At the recognition event, PSFF Program Manager Shane Ferguson acknowledged just how these students knew what to do. “In our program, we stress many disciplines such as being observant on how to read smoke, staying calm and focused on the situation at hand, and especially working as a team. I am so proud of Devon, Riley, and Taya for executing all of these disciplines and more. I also applaud their bravery and quick thinking. Their actions resulted in three lives being saved.”
In the spirit of the continued education and training of Pre-Service Firefighter students at Confederation College and the broader community, the current cohort was on hand at the recognition event to celebrate Fire Safety and Prevention Week. Offering interactive activities for members of the public to learn about fire safety, the event was strategically held at Fort William First Nation (FWFN) in a joint effort by the College and the First Nation to bring particular attention to the importance of having and regularly testing smoke alarms, a top-of-mind issue for FWFN.

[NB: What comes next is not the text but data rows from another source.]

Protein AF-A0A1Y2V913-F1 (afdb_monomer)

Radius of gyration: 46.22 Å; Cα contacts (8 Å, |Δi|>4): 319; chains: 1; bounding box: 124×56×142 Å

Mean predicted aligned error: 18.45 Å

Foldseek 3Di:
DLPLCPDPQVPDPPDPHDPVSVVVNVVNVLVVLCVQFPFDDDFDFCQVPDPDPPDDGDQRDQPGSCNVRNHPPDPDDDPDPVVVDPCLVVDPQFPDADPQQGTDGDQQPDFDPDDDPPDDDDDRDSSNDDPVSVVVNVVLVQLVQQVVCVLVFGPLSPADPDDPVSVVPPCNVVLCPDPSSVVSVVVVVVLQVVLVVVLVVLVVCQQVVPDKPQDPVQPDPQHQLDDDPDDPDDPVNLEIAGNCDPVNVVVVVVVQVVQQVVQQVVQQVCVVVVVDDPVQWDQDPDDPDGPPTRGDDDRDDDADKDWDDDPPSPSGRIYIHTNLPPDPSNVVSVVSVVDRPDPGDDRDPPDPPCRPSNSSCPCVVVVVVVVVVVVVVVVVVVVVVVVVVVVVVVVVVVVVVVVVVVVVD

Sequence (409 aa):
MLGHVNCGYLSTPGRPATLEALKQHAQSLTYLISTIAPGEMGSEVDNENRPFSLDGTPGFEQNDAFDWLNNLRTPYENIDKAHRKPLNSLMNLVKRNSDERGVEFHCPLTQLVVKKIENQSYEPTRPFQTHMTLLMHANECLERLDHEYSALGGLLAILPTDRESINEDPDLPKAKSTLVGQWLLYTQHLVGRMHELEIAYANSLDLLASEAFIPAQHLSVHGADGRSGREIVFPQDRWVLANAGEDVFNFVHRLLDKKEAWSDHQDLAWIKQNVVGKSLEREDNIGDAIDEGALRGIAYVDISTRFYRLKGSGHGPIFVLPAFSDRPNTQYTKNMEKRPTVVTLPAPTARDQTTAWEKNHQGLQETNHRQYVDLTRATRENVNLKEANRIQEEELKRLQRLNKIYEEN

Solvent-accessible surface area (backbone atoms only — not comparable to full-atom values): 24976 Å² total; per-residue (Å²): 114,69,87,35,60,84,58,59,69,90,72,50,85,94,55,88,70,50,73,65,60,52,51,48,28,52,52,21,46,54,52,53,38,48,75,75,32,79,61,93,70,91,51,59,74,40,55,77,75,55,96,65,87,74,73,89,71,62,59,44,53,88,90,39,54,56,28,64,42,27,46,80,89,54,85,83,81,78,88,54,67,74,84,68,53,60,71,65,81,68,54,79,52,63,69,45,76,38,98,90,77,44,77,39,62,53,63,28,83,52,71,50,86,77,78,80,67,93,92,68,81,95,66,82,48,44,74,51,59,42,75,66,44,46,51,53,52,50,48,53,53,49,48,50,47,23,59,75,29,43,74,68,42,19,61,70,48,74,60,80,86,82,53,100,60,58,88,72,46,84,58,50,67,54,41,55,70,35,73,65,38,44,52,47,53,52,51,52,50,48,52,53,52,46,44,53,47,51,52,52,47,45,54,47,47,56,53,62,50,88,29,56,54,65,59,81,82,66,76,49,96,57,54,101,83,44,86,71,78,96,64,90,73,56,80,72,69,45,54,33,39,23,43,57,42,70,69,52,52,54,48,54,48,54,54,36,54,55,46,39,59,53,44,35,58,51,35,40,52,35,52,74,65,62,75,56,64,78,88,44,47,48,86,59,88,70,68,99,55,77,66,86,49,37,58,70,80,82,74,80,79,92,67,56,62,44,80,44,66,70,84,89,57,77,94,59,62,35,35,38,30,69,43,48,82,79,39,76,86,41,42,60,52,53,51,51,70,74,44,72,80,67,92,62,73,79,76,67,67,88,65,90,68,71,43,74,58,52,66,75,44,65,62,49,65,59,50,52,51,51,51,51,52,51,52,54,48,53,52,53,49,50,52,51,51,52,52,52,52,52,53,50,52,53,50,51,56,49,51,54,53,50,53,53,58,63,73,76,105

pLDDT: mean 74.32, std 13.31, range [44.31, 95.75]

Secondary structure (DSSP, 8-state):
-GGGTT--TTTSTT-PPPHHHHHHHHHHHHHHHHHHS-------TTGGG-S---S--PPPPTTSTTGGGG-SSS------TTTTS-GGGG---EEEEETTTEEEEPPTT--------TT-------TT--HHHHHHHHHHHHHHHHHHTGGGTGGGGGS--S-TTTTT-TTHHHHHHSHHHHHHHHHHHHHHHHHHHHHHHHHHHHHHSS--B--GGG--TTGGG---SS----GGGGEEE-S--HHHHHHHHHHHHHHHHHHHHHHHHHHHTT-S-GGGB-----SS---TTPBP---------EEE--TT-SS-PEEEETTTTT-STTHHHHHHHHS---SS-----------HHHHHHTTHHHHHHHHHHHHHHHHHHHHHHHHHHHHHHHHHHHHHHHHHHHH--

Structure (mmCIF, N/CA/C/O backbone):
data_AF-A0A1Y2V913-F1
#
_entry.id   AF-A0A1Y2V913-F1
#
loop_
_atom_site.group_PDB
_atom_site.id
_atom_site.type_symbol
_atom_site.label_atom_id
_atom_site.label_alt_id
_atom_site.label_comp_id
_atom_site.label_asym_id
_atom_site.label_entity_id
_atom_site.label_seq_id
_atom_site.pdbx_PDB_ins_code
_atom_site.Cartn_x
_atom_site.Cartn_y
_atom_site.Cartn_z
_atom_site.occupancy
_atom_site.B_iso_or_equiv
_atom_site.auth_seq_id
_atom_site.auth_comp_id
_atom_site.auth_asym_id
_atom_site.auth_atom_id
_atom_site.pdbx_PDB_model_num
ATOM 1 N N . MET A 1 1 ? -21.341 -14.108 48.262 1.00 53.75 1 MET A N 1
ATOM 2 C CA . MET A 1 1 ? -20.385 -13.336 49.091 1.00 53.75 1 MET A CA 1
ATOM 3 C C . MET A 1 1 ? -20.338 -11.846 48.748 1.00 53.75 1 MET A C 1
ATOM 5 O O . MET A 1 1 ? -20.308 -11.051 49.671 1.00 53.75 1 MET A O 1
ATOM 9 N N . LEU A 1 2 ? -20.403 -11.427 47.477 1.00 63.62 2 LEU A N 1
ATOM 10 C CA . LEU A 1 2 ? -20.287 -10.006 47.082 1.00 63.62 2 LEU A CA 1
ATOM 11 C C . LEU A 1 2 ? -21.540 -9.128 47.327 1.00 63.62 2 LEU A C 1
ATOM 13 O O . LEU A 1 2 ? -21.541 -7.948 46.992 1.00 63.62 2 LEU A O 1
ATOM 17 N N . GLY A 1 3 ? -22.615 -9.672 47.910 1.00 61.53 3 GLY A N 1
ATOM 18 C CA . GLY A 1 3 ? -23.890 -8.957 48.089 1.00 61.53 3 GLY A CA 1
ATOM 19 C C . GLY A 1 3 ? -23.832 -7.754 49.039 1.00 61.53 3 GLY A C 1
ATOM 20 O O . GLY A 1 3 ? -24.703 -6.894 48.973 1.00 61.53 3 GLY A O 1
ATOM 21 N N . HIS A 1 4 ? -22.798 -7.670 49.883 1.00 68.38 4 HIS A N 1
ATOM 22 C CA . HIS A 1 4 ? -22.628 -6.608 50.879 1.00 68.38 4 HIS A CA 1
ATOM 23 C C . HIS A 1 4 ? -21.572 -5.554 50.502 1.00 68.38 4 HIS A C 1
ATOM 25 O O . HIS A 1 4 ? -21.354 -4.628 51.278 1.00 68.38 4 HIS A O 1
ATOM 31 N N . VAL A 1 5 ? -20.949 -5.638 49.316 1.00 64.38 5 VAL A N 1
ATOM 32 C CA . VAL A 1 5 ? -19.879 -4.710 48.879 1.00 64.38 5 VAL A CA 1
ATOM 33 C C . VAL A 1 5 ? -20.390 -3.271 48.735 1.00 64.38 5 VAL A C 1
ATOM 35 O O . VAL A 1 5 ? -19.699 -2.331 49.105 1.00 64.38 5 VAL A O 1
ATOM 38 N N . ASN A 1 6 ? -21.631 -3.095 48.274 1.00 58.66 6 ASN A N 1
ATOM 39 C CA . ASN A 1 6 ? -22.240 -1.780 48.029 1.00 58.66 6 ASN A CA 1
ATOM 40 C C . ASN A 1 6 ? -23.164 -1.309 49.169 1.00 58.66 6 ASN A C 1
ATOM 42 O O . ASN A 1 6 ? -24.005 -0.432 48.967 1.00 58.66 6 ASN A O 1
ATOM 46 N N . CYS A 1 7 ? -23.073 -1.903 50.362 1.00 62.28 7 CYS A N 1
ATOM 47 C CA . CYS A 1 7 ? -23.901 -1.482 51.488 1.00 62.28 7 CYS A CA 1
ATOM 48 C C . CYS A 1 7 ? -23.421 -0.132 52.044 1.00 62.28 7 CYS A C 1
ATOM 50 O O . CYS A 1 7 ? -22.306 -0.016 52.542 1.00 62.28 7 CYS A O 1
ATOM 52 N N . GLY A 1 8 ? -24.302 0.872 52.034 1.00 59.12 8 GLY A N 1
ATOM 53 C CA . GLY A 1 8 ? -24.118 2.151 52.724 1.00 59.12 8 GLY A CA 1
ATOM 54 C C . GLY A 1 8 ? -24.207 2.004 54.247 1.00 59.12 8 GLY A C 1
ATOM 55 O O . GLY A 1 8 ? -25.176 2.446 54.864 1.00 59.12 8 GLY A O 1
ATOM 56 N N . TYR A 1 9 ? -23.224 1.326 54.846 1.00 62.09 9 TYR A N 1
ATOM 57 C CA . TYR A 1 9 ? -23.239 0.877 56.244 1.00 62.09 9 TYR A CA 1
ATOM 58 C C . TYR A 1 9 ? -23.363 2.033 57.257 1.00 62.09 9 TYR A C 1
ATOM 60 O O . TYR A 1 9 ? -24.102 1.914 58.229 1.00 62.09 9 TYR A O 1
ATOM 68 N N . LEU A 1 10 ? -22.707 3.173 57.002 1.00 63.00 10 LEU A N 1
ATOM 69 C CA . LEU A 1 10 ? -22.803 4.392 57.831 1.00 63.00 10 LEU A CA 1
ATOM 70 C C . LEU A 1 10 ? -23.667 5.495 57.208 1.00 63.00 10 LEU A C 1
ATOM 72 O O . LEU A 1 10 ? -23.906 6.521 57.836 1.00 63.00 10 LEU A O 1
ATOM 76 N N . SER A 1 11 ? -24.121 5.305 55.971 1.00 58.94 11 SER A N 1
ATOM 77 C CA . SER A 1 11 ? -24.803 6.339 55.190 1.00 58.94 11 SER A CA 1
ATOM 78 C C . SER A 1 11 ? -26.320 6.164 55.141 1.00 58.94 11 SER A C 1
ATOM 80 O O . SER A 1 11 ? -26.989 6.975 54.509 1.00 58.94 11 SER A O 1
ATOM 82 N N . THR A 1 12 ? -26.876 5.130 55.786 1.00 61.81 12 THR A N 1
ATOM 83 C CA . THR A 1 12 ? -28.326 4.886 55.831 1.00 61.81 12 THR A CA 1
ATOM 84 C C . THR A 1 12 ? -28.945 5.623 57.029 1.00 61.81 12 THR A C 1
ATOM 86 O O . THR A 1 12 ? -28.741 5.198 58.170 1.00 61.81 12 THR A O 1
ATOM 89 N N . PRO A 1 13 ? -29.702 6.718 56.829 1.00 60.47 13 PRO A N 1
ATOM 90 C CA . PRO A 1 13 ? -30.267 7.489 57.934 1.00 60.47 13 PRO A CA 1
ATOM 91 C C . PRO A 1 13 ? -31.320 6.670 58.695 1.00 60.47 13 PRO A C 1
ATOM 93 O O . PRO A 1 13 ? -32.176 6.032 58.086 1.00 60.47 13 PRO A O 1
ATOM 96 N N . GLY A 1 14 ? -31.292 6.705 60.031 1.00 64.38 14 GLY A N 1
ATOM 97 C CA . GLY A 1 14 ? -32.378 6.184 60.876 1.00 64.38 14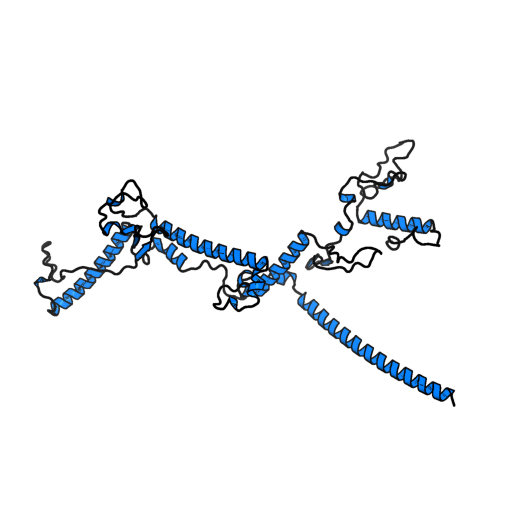 GLY A CA 1
ATOM 98 C C . GLY A 1 14 ? -32.348 4.686 61.212 1.00 64.38 14 GLY A C 1
ATOM 99 O O . GLY A 1 14 ? -33.216 4.230 61.953 1.00 64.38 14 GLY A O 1
ATOM 100 N N . ARG A 1 15 ? -31.355 3.915 60.746 1.00 66.62 15 ARG A N 1
ATOM 101 C CA . ARG A 1 15 ? -31.158 2.514 61.159 1.00 66.62 15 ARG A CA 1
ATOM 102 C C . ARG A 1 15 ? -29.757 2.328 61.752 1.00 66.62 15 ARG A C 1
ATOM 104 O O . ARG A 1 15 ? -28.790 2.426 61.001 1.00 66.62 15 ARG A O 1
ATOM 111 N N . PRO A 1 16 ? -29.614 2.044 63.062 1.00 69.25 16 PRO A N 1
ATOM 112 C CA . PRO A 1 16 ? -28.306 1.754 63.632 1.00 69.25 16 PRO A CA 1
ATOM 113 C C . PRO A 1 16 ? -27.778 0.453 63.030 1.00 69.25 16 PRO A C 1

The location also served to highlight and celebrate the growing presence of Indigenous students in the Pre-Service Firefighter program, an achievement facilitated in part by the man and Confederation alumnus behind the ongoing establishment of a volunteer fire service on the First Nation. The College is proud to have the highest enrolment of self-identified Indigenous learners enrolled in a firefighting program across Ontario Colleges and is the only program in the province to have supported self-identified Indigenous students to graduate.

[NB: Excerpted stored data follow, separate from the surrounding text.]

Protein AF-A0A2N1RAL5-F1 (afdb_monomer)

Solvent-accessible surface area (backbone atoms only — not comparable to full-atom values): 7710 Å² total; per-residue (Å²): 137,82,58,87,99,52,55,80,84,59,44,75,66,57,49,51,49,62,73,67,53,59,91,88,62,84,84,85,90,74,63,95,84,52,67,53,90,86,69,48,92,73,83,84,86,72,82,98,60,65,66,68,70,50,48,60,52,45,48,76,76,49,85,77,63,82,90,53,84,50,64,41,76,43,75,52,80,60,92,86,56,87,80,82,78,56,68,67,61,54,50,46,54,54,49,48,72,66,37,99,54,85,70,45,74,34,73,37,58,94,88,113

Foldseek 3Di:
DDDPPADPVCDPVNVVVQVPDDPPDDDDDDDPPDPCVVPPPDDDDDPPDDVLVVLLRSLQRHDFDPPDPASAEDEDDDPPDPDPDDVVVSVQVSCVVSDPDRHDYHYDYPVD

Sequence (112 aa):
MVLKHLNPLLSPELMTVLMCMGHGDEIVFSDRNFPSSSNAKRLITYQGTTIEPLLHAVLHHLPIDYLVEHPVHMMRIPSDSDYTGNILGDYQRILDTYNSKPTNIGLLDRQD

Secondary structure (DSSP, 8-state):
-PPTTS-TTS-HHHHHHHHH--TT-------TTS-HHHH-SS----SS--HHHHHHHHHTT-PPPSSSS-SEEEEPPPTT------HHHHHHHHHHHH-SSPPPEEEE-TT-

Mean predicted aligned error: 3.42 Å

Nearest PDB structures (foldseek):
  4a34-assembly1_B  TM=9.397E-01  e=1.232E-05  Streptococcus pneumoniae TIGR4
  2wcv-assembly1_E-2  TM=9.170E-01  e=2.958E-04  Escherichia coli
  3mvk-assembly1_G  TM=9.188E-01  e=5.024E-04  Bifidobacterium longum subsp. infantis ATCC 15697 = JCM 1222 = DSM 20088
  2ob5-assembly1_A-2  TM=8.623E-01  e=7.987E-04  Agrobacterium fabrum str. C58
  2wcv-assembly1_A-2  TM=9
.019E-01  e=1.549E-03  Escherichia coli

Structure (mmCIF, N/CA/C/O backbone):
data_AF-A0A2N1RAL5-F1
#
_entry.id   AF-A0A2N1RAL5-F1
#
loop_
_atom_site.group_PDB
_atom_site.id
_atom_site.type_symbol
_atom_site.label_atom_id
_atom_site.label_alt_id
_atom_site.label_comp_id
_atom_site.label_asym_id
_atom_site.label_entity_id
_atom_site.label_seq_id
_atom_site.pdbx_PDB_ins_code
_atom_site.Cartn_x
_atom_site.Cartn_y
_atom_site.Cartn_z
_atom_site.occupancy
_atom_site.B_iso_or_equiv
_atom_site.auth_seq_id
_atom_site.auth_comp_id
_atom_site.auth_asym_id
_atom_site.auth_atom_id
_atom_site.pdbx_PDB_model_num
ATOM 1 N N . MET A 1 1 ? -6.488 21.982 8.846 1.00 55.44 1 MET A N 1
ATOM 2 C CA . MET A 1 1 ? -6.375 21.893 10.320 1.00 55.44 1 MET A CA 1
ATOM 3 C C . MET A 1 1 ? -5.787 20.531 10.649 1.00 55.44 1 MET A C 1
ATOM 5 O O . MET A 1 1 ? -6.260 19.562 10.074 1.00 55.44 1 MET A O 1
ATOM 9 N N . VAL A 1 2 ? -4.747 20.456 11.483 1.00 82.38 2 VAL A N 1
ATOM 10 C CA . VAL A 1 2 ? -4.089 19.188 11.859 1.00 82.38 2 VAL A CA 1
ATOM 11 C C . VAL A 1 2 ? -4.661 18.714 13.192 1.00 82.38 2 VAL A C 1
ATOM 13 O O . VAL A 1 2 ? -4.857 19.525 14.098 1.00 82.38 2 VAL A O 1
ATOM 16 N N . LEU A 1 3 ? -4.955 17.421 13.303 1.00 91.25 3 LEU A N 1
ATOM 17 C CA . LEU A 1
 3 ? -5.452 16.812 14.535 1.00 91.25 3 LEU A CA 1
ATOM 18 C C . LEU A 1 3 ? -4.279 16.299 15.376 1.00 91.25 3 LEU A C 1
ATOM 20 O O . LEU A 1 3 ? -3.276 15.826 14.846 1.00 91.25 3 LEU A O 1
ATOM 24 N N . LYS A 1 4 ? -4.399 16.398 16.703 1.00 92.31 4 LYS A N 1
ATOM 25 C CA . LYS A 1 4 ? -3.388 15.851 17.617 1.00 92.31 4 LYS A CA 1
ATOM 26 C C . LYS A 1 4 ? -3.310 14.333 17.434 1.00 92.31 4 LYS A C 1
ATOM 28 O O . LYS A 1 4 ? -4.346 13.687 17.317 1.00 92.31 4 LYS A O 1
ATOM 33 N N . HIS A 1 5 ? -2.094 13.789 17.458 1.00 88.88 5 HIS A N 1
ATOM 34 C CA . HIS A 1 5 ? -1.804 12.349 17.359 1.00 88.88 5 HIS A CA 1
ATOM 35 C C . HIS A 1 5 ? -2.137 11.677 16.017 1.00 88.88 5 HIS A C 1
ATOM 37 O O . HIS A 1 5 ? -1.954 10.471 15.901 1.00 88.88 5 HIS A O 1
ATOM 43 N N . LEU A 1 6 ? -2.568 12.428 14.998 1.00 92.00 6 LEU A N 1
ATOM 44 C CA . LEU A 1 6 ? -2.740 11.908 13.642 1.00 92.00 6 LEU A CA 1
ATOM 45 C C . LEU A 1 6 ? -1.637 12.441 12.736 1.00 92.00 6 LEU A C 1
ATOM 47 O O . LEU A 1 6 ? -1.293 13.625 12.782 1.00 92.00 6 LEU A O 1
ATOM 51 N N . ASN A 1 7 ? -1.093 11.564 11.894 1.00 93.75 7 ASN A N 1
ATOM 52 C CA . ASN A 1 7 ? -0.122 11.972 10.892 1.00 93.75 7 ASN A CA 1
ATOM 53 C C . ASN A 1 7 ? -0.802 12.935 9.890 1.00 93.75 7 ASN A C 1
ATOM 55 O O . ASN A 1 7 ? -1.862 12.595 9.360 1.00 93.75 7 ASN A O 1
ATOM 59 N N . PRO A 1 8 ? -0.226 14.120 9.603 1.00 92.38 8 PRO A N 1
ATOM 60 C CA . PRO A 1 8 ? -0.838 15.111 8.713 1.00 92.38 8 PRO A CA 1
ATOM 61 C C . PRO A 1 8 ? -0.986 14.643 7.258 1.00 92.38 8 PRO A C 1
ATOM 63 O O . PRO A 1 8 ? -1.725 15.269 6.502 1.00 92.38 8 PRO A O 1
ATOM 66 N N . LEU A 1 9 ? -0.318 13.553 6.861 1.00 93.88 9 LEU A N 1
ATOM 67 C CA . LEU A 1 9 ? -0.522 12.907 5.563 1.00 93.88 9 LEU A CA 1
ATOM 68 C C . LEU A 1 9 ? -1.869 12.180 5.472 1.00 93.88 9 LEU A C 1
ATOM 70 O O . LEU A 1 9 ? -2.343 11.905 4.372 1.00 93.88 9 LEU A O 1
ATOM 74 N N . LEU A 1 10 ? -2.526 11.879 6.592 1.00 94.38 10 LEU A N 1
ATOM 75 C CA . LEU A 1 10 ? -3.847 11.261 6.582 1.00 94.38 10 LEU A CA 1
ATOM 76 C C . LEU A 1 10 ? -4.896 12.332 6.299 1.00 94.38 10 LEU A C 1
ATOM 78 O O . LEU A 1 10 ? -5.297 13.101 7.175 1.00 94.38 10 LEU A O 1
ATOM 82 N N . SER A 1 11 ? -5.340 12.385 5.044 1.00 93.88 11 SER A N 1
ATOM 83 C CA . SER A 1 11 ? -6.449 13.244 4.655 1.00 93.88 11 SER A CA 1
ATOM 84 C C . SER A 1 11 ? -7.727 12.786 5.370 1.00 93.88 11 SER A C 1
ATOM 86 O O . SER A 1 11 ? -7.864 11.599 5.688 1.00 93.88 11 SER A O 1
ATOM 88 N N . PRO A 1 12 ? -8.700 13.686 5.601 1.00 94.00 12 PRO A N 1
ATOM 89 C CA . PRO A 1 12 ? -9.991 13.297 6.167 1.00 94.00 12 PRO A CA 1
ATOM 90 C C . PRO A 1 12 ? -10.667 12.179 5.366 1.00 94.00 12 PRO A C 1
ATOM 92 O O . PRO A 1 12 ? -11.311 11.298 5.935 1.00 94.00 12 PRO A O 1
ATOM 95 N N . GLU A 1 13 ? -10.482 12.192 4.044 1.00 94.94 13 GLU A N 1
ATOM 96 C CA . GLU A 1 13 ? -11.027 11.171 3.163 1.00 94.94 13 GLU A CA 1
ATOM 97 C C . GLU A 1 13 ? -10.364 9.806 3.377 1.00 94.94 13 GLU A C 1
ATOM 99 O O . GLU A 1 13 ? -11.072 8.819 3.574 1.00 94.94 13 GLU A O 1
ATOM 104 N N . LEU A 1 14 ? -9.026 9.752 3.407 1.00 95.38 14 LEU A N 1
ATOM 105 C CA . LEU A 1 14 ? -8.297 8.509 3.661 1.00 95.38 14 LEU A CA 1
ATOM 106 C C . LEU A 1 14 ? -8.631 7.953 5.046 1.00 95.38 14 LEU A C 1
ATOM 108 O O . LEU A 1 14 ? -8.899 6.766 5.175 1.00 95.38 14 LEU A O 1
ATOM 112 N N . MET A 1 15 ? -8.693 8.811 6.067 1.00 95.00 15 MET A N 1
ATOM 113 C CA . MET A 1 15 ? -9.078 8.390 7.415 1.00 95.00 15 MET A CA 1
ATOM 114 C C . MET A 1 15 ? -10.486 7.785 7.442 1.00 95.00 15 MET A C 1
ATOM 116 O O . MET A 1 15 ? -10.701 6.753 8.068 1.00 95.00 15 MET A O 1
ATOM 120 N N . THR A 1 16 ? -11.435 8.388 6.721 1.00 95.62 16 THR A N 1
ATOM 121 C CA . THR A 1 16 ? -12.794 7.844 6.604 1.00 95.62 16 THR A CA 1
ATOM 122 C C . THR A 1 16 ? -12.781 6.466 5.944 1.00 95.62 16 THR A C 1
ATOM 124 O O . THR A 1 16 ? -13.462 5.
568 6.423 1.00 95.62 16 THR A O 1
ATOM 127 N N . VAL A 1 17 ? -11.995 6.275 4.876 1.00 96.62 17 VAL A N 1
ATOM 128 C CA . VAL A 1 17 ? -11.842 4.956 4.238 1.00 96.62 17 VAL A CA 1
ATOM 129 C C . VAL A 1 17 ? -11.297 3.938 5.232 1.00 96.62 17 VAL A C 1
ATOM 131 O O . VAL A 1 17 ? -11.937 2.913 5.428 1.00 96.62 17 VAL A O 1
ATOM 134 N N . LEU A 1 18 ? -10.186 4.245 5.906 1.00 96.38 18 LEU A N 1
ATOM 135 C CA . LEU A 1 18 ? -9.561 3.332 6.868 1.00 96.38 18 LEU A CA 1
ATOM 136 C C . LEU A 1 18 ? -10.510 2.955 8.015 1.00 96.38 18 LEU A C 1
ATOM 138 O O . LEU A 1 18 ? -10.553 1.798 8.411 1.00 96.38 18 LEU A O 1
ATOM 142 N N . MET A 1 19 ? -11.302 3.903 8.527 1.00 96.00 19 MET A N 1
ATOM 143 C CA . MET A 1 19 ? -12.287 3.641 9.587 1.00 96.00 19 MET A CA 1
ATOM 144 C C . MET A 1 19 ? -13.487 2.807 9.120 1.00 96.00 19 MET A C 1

To learn more about the Pre-Service Firefighter Education and Training program and to apply, visit www.confederationcollege.ca/preservicefirefighter.
“I’m very thankful for such amazing recognition for what I consider a simple act. We were able to help because we were trained to know how to deal with a fire situation through our program. By learning the signs of a fire, myself and my classmates were able to catch it in the early stages. It is because of the PSFF program that the house is still standing and the people inside are safe,” stated Riley Tucker, 2019 Graduate, Pre-Service Firefighter Education and Training program.
“I am honoured to be receiving this recognition from the OFMEM and to have succeeded in the PSFF program last year. My former colleagues and I were happy to be able to do the right thing at the right time to prevent the homeowner, his son, and grandson from succumbing to smoke inhalation. When we approached the structure to wake the residents there was no alarm going off – we were their smoke alarm. Having knowledge on the dangers of fire and smoke from our program definitely gave us a clear mind on the scene. I am glad nobody was hurt that day. Contributing to saving lives is a memory I will never forget,” added Devon Wanakamik, 2019 Graduate, Pre-Service Firefighter Education, and Training program.